Technical and Analytical Skills

  • Proficient in data mining and predictive analytics, with the ability to teach both supervised and unsupervised learning techniques, including decision trees, neural networks, k-nearest neighbors, clustering, and association rules; familiarity with tools such as RapidMiner, WEKA, and others is a plus.
  • Extensive experience with IBM SPSS Modeler, including stream creation, model building and evaluation, and applying CRISP-DM within the visual interface.
  • Ability to apply analytical techniques to managerial contexts such as CRM, marketing, sales, credit scoring, and churn analysis.
  • Solid understanding of data preprocessing, including data cleaning, transformation, and partitioning.

Desirable Additional Skills

  • Familiarity with tools such as RapidMiner, WEKA, and other data mining platforms.
  • Knowledge of scripting or programming languages (e.g., Python, R, SQL)
  • Experience with integrating SPSS Modeler with business systems or databases.
  • Knowledge of modern data analytics trends and use of visual programming tools in business intelligence.

Additional Information and/or Comments:

An acceptable level of education and/or experience could be viewed as being equivalent to the educational required and/or demonstrated experience. If you are invited to continue the selection process, please notify us of any adaptive measures you might require. Information you send us will be handled respectfully and in complete confidence. Employees are required under provincial law to successfully complete all mandatory legislated training. The list of training may be modified by provincial law.

The hiring process will be governed by the current APTPUO collective agreements; you can click here for the main unit, here for the OLBI unit, or here for the Toronto/Windsor unit to find out more.
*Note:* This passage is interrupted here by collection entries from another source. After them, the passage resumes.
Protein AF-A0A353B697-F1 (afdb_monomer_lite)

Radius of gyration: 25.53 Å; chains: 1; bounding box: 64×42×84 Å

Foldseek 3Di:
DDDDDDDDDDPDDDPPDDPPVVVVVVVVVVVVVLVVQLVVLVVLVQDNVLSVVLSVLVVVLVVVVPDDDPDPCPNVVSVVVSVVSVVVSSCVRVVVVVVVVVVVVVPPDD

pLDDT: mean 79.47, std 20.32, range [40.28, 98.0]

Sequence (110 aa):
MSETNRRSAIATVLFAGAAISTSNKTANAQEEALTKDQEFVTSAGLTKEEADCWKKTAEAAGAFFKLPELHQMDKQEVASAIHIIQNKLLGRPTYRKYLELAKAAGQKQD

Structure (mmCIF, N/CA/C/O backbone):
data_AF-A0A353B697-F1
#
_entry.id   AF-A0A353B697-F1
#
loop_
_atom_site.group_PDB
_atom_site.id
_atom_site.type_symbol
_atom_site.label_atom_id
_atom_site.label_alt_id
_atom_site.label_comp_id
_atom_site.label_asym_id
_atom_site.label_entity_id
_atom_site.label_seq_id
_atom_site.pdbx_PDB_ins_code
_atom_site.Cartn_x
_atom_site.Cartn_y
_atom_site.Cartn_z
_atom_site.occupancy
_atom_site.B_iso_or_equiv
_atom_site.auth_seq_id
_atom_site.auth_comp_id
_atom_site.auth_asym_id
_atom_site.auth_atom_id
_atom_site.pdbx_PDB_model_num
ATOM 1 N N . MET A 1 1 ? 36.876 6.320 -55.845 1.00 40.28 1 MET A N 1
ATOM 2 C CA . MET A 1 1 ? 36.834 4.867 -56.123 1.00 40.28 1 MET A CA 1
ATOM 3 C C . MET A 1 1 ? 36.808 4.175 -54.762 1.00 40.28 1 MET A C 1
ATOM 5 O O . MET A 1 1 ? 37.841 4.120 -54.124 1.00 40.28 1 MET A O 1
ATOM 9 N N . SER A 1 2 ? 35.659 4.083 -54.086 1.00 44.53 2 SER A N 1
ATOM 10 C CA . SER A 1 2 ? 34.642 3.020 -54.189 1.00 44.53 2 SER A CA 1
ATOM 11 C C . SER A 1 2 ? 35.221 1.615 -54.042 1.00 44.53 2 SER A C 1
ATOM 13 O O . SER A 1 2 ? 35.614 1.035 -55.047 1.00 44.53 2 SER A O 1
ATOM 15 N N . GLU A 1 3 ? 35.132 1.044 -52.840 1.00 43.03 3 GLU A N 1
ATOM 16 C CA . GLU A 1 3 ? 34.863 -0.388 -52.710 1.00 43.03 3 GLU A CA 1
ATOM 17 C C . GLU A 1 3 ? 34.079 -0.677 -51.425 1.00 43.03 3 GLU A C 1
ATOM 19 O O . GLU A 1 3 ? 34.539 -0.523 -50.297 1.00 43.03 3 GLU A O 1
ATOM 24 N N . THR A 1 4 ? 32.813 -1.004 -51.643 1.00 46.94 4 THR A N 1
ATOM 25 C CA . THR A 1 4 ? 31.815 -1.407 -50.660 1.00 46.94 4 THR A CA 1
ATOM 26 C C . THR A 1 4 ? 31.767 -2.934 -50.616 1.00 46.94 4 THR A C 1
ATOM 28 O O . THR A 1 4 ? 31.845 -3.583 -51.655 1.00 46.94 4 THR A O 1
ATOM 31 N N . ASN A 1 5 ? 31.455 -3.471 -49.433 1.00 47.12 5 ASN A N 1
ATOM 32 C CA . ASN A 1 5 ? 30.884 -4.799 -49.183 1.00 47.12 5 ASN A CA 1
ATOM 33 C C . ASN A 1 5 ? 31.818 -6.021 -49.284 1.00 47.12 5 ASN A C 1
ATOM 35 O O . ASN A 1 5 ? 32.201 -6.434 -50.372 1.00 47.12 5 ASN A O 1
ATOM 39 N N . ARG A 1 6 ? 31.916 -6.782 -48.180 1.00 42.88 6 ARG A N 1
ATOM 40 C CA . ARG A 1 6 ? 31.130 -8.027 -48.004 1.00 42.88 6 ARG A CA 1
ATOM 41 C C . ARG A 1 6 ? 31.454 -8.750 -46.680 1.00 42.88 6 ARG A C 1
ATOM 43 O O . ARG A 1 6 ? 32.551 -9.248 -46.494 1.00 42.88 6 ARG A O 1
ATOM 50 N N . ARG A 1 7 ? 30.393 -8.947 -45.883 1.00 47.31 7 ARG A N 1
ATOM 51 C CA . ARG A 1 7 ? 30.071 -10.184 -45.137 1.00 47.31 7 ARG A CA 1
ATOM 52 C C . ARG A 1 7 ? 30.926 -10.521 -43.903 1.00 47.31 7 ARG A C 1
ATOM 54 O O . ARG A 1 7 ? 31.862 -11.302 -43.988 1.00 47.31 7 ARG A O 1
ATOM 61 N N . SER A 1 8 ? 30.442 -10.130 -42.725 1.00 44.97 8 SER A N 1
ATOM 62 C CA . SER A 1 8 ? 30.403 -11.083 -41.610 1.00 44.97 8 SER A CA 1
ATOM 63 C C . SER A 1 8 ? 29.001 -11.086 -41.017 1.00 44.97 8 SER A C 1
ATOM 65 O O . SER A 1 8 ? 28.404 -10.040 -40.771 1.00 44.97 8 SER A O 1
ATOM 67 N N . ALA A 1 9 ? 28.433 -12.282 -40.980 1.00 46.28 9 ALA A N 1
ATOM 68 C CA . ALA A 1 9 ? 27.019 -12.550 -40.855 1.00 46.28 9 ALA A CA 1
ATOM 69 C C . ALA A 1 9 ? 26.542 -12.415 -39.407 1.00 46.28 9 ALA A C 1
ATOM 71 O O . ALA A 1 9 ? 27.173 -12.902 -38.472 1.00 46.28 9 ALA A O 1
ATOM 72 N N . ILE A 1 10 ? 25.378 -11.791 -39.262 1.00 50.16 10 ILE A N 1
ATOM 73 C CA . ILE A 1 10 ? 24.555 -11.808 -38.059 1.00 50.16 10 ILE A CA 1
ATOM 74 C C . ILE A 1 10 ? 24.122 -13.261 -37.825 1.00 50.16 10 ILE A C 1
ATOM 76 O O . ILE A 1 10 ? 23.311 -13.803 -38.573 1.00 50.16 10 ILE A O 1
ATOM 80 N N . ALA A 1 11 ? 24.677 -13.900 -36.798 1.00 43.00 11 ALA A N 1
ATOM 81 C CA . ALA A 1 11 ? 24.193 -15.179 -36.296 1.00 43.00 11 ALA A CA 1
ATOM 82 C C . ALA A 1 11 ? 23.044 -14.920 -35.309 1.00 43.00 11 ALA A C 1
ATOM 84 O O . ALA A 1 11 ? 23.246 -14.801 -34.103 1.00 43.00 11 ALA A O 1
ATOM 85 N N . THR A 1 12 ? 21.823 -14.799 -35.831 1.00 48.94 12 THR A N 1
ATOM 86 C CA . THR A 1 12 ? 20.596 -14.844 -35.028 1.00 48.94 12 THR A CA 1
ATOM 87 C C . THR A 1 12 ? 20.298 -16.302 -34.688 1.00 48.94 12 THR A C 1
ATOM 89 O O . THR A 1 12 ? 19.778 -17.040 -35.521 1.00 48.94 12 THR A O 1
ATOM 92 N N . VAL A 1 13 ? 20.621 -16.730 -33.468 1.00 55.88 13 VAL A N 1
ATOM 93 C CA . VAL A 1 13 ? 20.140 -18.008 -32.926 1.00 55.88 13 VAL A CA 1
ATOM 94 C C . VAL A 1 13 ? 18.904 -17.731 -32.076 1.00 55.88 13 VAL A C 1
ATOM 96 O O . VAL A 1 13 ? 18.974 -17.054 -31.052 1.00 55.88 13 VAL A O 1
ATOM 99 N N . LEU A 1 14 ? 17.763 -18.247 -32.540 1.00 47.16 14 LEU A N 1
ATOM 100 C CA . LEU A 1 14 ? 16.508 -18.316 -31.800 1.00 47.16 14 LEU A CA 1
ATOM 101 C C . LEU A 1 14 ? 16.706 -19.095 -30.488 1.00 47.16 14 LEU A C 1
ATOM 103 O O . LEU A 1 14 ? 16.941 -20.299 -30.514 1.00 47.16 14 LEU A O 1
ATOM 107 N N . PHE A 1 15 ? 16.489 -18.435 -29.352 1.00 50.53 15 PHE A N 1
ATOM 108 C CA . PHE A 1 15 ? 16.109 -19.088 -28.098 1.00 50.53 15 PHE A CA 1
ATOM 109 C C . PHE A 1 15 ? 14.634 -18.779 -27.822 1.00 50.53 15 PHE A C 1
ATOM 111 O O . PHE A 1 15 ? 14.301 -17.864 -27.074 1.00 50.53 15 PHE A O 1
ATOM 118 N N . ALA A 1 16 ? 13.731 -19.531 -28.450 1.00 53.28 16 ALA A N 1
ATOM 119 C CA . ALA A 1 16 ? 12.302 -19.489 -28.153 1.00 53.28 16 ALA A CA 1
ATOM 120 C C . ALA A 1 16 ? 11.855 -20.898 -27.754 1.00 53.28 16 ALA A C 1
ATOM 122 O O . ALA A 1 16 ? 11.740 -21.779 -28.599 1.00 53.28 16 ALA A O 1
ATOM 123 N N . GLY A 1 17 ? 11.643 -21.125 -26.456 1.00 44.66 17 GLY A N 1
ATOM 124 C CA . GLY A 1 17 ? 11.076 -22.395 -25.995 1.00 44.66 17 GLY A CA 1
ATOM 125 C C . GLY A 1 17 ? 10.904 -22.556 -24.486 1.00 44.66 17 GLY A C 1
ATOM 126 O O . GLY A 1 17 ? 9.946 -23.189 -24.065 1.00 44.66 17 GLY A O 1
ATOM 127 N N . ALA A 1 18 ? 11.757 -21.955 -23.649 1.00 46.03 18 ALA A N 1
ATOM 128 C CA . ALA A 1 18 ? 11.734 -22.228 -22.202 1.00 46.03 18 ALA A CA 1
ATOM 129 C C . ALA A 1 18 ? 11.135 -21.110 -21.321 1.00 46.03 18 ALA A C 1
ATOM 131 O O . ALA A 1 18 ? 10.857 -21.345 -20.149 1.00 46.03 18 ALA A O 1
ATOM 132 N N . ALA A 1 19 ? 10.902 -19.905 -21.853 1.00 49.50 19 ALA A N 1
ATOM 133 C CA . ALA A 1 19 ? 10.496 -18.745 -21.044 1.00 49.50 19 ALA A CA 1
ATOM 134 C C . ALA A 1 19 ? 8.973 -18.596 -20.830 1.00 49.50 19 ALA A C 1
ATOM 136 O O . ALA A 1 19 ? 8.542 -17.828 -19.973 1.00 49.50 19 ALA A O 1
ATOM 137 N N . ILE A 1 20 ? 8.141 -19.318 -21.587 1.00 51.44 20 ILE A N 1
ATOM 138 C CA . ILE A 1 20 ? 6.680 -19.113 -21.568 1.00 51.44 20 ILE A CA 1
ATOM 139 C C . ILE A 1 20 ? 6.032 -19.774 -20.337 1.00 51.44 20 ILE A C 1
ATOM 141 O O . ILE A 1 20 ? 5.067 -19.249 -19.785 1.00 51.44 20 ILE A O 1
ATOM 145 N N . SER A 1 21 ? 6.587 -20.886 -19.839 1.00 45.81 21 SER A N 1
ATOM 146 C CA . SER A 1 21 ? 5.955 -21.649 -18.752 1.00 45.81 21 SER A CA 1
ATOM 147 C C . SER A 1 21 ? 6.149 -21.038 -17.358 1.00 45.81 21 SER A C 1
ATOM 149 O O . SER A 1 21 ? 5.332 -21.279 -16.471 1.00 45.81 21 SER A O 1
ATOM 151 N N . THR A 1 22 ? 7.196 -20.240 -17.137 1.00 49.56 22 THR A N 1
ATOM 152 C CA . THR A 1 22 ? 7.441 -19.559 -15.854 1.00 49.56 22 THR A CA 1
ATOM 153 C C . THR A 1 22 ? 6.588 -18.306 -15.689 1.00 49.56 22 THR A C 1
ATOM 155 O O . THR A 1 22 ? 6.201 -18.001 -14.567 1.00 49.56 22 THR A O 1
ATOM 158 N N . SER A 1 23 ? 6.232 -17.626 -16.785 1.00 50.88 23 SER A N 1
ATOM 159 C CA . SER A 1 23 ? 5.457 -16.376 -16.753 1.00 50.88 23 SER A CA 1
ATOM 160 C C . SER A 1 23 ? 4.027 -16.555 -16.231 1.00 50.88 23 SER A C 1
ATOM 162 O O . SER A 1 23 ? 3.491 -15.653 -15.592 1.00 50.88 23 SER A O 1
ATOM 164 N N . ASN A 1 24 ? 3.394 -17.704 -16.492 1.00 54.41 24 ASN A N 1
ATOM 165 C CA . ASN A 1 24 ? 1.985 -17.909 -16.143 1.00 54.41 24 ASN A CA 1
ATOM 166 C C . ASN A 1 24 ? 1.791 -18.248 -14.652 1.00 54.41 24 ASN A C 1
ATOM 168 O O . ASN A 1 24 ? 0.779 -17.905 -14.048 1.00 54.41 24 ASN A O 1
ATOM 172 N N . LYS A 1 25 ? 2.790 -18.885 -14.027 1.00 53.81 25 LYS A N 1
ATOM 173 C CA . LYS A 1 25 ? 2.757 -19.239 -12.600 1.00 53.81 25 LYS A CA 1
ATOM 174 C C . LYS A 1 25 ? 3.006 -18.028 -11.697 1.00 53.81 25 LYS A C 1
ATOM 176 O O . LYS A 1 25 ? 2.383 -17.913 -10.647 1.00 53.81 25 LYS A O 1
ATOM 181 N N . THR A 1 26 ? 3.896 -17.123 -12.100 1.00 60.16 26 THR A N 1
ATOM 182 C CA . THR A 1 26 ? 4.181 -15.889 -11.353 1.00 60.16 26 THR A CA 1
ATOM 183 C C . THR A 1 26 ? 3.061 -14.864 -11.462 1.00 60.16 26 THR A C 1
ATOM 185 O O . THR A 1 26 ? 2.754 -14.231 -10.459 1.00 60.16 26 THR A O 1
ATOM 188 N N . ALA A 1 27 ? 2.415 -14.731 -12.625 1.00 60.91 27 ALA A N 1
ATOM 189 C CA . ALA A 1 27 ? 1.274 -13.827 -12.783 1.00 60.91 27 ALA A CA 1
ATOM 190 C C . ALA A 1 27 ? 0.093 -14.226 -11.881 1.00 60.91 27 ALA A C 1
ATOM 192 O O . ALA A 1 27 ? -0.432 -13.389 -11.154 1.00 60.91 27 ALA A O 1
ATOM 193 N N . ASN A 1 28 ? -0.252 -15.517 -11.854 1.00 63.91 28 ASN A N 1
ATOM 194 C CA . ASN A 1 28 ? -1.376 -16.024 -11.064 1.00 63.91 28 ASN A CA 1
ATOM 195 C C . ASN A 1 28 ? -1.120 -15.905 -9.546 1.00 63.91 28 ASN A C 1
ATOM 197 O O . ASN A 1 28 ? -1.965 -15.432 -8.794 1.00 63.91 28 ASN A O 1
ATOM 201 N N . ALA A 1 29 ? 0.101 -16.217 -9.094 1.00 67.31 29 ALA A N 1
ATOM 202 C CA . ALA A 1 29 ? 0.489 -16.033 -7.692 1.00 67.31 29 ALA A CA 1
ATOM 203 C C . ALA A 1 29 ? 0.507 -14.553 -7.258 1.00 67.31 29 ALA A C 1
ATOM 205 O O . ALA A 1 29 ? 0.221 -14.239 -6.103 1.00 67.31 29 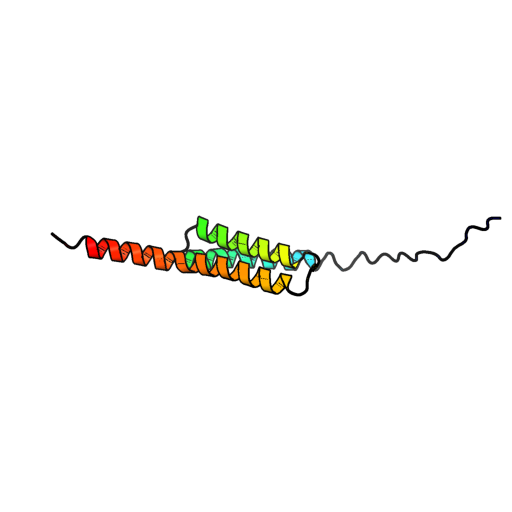ALA A O 1
ATOM 206 N N . GLN A 1 30 ? 0.853 -13.641 -8.171 1.00 66.19 30 GLN A N 1
ATOM 207 C CA . GLN A 1 30 ? 0.869 -12.203 -7.907 1.00 66.19 30 GLN A CA 1
ATOM 208 C C . GLN A 1 30 ? -0.553 -11.631 -7.804 1.00 66.19 30 GLN A C 1
ATOM 210 O O . GLN A 1 30 ? -0.811 -10.787 -6.947 1.00 66.19 30 GLN A O 1
ATOM 215 N N . GLU A 1 31 ? -1.477 -12.114 -8.633 1.00 69.50 31 GLU A N 1
ATOM 216 C CA . GLU A 1 31 ? -2.888 -11.732 -8.581 1.00 69.50 31 GLU A CA 1
ATOM 217 C C . GLU A 1 31 ? -3.562 -12.233 -7.295 1.00 69.50 31 GLU A C 1
ATOM 219 O O . GLU A 1 31 ? -4.188 -11.441 -6.589 1.00 69.50 31 GLU A O 1
ATOM 224 N N . GLU A 1 32 ? -3.328 -13.494 -6.913 1.00 70.94 32 GLU A N 1
ATOM 225 C CA . GLU A 1 32 ? -3.810 -14.051 -5.641 1.00 70.94 32 GLU A CA 1
ATOM 226 C C . GLU A 1 32 ? -3.276 -13.286 -4.416 1.00 70.94 32 GLU A C 1
ATOM 228 O O . GLU A 1 32 ? -3.999 -13.063 -3.436 1.00 70.94 32 GLU A O 1
ATOM 233 N N . ALA A 1 33 ? -2.007 -12.868 -4.451 1.00 73.56 33 ALA A N 1
ATOM 234 C CA . ALA A 1 33 ? -1.406 -12.085 -3.376 1.00 73.56 33 ALA A CA 1
ATOM 235 C C . ALA A 1 33 ? -2.065 -10.704 -3.246 1.00 73.56 33 ALA A C 1
ATOM 237 O O . ALA A 1 33 ? -2.412 -10.305 -2.137 1.00 73.56 33 ALA A O 1
ATOM 238 N N . LEU A 1 34 ? -2.306 -10.009 -4.364 1.00 72.94 34 LEU A N 1
ATOM 239 C CA . LEU A 1 34 ? -2.980 -8.706 -4.378 1.00 72.94 34 LEU A CA 1
ATOM 240 C C . LEU A 1 34 ? -4.424 -8.794 -3.871 1.00 72.94 34 LEU A C 1
ATOM 242 O O . LEU A 1 34 ? -4.884 -7.888 -3.177 1.00 72.94 34 LEU A O 1
ATOM 246 N N . THR A 1 35 ? -5.136 -9.882 -4.182 1.00 79.00 35 THR A N 1
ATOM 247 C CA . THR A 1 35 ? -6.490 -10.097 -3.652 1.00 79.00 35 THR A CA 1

The University of Ottawa embraces diversity and inclusion in the workplace. We are passionate about our people and committed to employment equity. We foster a culture of respect, teamwork and inclusion, where collaboration, innovation, and creativity fuel our quest for research and teaching excellence. While all qualified persons are invited to apply, we welcome applications from qualified Indigenous persons, racialized persons, persons with disabilities, women and LGBTQIA2S+ persons. The University is committed to creating and maintaining an accessible, barrier-free work environment. The University is also committed to working with applicants with disabilities requesting accommodation during the recruitment, assessment and selection processes. Applicants with disabilities may contact vra.affairesprofessorales@uottawa.ca to communicate the accommodation need. All qualified candidates are encouraged to apply; however, Canadians and permanent residents will be given priority.

Prior to May 1, 2022, the University required all students, faculty, staff, and visitors (including contractors) to be fully vaccinated against Covid-19 as defined in Policy 129 - Covid-19 Vaccination. This policy was suspended effective May 1, 2022 but may be reinstated at any point in the future depending on public health guidelines and the recommendations of experts.